Foot Locker

by Zacks Equity Research

November 28, 2012 |
FL

Foot Locker, Inc. (FL - Snapshot Report) recently reported its tenth straight quarter with a positive earnings surprise, sending all 11 earnings estimates for this fiscal year higher in the past 30 days. In addition, this well-known Zacks #1 Rank (Strong Buy) athletic retailer pays a dividend that yields a smart 2.1% annually.

Solid Third Quarter Results

On November 16, Foot Locker reported fiscal third quarter adjusted earnings of 63 cents per share, surpassing the Zacks Consensus Estimate by 16.7% and last year’s earnings by 47%. Results were driven by impressive top-line growth and solid expense management.

Total sales rose 9.3% to $1.52 billion year over year, driven by a solid comparable store sales increase of 10.2%. Sales comfortably beat the Zacks Consensus Estimate of $1.47 billion.

Gross margins expanded 60 basis points to 33.1%, due to sales growth and effective leverage of fixed occupancy and buying costs.

Dividend and Share Repurchases

In addition to the impressive earnings growth, Foot Locker pays a regular quarterly dividend of 18 cents per share, representing an annual dividend yield of 2.1%. The company has raised the payout twice since early 2011, including a 9% increase in February this year.

Foot Locker has plenty of cash. Net of debt, its cash position increased $158 million at the end of the quarter from the prior year. Moreover, the company repurchased 841 thousand shares in the quarter worth $29.7 million, as part of its $400 million share repurchase program announced earlier this year.

For the fourth quarter, management expects comps to reach the upper end of its previous guidance for a mid single-digit increase, gaining from an extra week in the quarter. Furthermore, gross margin is expected to expand about 50 basis points.

Earnings Momentum Jumps

The strong quarterly report drove all 11 estimates for fiscal 2012 higher in the past 30 days, sending the Zacks Consensus Estimate up by 4.1% to $2.55. Meanwhile, the Zacks Consensus Estimate for fiscal 2013 has moved up the same percentage to $2.81, as 11 of 12 estimates were boosted. These outlooks suggest year-over-year growth of 40.2% and 10.2%, respectively.

Very Attractive Valuation

Foot Locker currently trades at a forward price-to-equity (P/E) of 13.67x, reflecting a 10.0% discount to the peer group average of 15.18x. The stock is also attractive on a price-to-sales basis with shares trading at 0.88x, a 7.4% discount to the peer group average of 0.95x.

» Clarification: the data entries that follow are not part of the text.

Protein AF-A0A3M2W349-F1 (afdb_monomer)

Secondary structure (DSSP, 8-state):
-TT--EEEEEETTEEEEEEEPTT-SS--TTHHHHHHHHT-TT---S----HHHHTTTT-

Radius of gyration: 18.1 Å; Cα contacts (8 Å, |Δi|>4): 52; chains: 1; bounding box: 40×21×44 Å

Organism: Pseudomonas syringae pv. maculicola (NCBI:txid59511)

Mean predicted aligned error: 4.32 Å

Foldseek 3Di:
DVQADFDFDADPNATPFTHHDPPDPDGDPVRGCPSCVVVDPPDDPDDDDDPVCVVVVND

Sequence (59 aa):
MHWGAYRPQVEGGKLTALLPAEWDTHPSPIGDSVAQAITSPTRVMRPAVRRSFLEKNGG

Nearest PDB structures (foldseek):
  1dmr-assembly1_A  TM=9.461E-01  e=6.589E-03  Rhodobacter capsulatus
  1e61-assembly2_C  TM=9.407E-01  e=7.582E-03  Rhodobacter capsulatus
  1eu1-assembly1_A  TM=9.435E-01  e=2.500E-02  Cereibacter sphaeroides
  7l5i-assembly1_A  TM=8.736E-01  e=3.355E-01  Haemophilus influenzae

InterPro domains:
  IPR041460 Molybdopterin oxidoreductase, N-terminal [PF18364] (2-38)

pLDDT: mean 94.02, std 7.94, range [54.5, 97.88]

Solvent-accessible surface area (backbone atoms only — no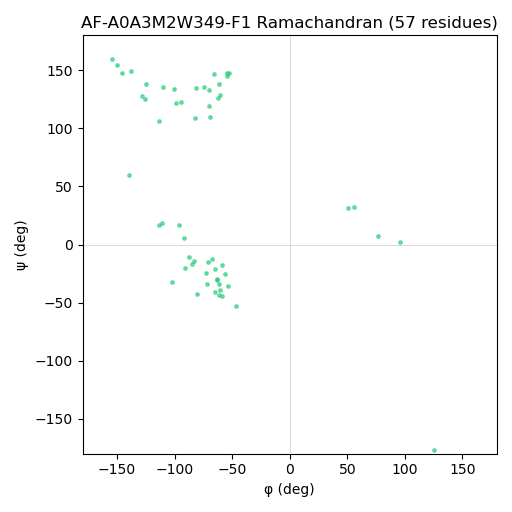t comparable to full-atom values): 3943 Å² total; per-residue (Å²): 112,98,64,58,64,61,46,77,38,70,57,98,91,37,63,71,41,46,42,66,35,93,86,56,89,78,68,48,76,67,45,71,49,50,39,56,55,74,73,32,94,82,52,84,86,67,90,83,75,62,65,77,43,66,76,44,76,73,108

Structure (mmCIF, N/CA/C/O backbone):
data_AF-A0A3M2W349-F1
#
_entry.id   AF-A0A3M2W349-F1
#
loop_
_atom_site.group_PDB
_atom_site.id
_atom_site.type_symbol
_atom_site.label_atom_id
_atom_site.label_alt_id
_atom_site.label_comp_id
_atom_site.label_asym_id
_atom_site.label_entity_id
_atom_site.label_seq_id
_atom_site.pdbx_PDB_ins_code
_atom_site.Cartn_x
_atom_site.Cartn_y
_atom_site.Cartn_z
_atom_site.occupancy
_atom_site.B_iso_or_equiv
_atom_site.auth_seq_id
_atom_site.auth_comp_id
_atom_site.auth_asym_id
_atom_site.auth_atom_id
_atom_site.pdbx_PDB_model_num
ATOM 1 N N . MET A 1 1 ? 0.787 10.342 -5.366 1.00 72.19 1 MET A N 1
ATOM 2 C CA . MET A 1 1 ? 1.182 9.090 -4.683 1.00 72.19 1 MET A CA 1
ATOM 3 C C . MET A 1 1 ? 2.433 9.394 -3.877 1.00 72.19 1 MET A C 1
ATOM 5 O O . MET A 1 1 ? 3.359 9.943 -4.453 1.00 72.19 1 MET A O 1
ATOM 9 N N . HIS A 1 2 ? 2.450 9.116 -2.569 1.00 94.06 2 HIS A N 1
ATOM 10 C CA . HIS A 1 2 ? 3.583 9.477 -1.696 1.00 94.06 2 HIS A CA 1
ATOM 11 C C . HIS A 1 2 ? 4.850 8.639 -1.951 1.00 94.06 2 HIS A C 1
ATOM 13 O O . HIS A 1 2 ? 5.926 9.035 -1.524 1.00 94.06 2 HIS A O 1
ATOM 19 N N . TRP A 1 3 ? 4.730 7.512 -2.660 1.00 95.31 3 TRP A N 1
ATOM 20 C CA . TRP A 1 3 ? 5.812 6.538 -2.862 1.00 95.31 3 TRP A CA 1
ATOM 21 C C . TRP A 1 3 ? 6.296 6.432 -4.313 1.00 95.31 3 TRP A C 1
ATOM 23 O O . TRP A 1 3 ? 6.938 5.453 -4.662 1.00 95.31 3 TRP A O 1
ATOM 33 N N . GLY A 1 4 ? 5.978 7.416 -5.160 1.00 95.56 4 GLY A N 1
ATOM 34 C CA . GLY A 1 4 ? 6.405 7.454 -6.565 1.00 95.56 4 GLY A CA 1
ATOM 35 C C . GLY A 1 4 ? 5.253 7.596 -7.559 1.00 95.56 4 GLY A C 1
ATOM 36 O O . GLY A 1 4 ? 4.085 7.742 -7.181 1.00 95.56 4 GLY A O 1
ATOM 37 N N . ALA A 1 5 ? 5.587 7.571 -8.848 1.00 96.81 5 ALA A N 1
ATOM 38 C CA . ALA A 1 5 ? 4.624 7.587 -9.943 1.00 96.81 5 ALA A CA 1
ATOM 39 C C . ALA A 1 5 ? 4.430 6.170 -10.494 1.00 96.81 5 ALA A C 1
ATOM 41 O O . ALA A 1 5 ? 5.398 5.456 -10.739 1.00 96.81 5 ALA A O 1
ATOM 42 N N . TYR A 1 6 ? 3.174 5.776 -10.708 1.00 96.81 6 TYR A N 1
ATOM 43 C CA . TYR A 1 6 ? 2.822 4.424 -11.136 1.00 96.81 6 TYR A CA 1
ATOM 44 C C . TYR A 1 6 ? 1.730 4.453 -12.205 1.00 96.81 6 TYR A C 1
ATOM 46 O O . TYR A 1 6 ? 0.863 5.331 -12.196 1.00 96.81 6 TYR A O 1
ATOM 54 N N . ARG A 1 7 ? 1.745 3.464 -13.097 1.00 96.56 7 ARG A N 1
ATOM 55 C CA . ARG A 1 7 ? 0.660 3.152 -14.026 1.00 96.56 7 ARG A CA 1
ATOM 56 C C . ARG A 1 7 ? -0.230 2.064 -13.411 1.00 96.56 7 ARG A C 1
ATOM 58 O O . AR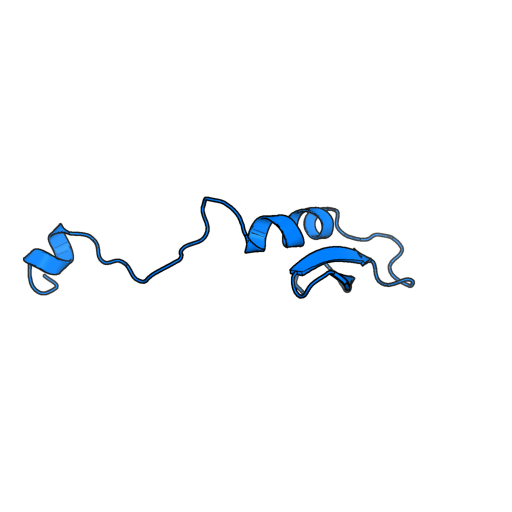G A 1 7 ? 0.277 0.993 -13.074 1.00 96.56 7 ARG A O 1
ATOM 65 N N . PRO A 1 8 ? -1.538 2.307 -13.238 1.00 96.12 8 PRO A N 1
ATOM 66 C CA . PRO A 1 8 ? -2.436 1.300 -12.692 1.00 96.12 8 PRO A CA 1
ATOM 67 C C . PRO A 1 8 ? -2.737 0.211 -13.726 1.00 96.12 8 PRO A C 1
ATOM 69 O O . PRO A 1 8 ? -3.063 0.515 -14.872 1.00 96.12 8 PRO A O 1
ATOM 72 N N . GLN A 1 9 ? -2.697 -1.049 -13.297 1.00 97.56 9 GLN A N 1
ATOM 73 C CA . GLN A 1 9 ? -3.256 -2.175 -14.041 1.00 97.56 9 GLN A CA 1
ATOM 74 C C . GLN A 1 9 ? -4.633 -2.511 -13.465 1.00 97.56 9 GLN A C 1
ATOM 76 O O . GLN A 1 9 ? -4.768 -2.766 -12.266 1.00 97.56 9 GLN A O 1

The stock trades at a discount of 5.7% on a price-to-book basis. The PEG ratio is 0.96, a 4% discount to the benchmark of 1 for a fairly priced stock. Overall, the stock is cheap at current levels and may be attractive for the bulls.

Chart Echoing Strength

The chart shows that consensus estimates have been trending significantly higher since 2011, as the company has delivered 10 straight positive earnings surprises. The uptrend in 2012 and 2013 earnings estimates should encourage investors as the stock is likely to follow the trend. Also, the stock price has been consistently below the earnings estimates, reflecting that the stock is still undervalued.

Based in New York, Foot Locker is a leading retailer of athletic shoes and apparel and operates through two segments: Athletic Stores and Direct-to-Consumer. Athletic Stores is a leading footwear and apparel retailer that operates through Foot Locker, Footaction, Lady Foot Locker, Kids Foot Locker, Champs Sports, and CCS retail stores. The Direct-to-Consumer channel operates through the websites footlocker.com, Eastbay, and CCS.com.

The company operated 3,367 stores at the end of October 27, 2012 in 23 countries in North America, Europe, Australia, and New Zealand. The company has a market cap of $5.26 billion.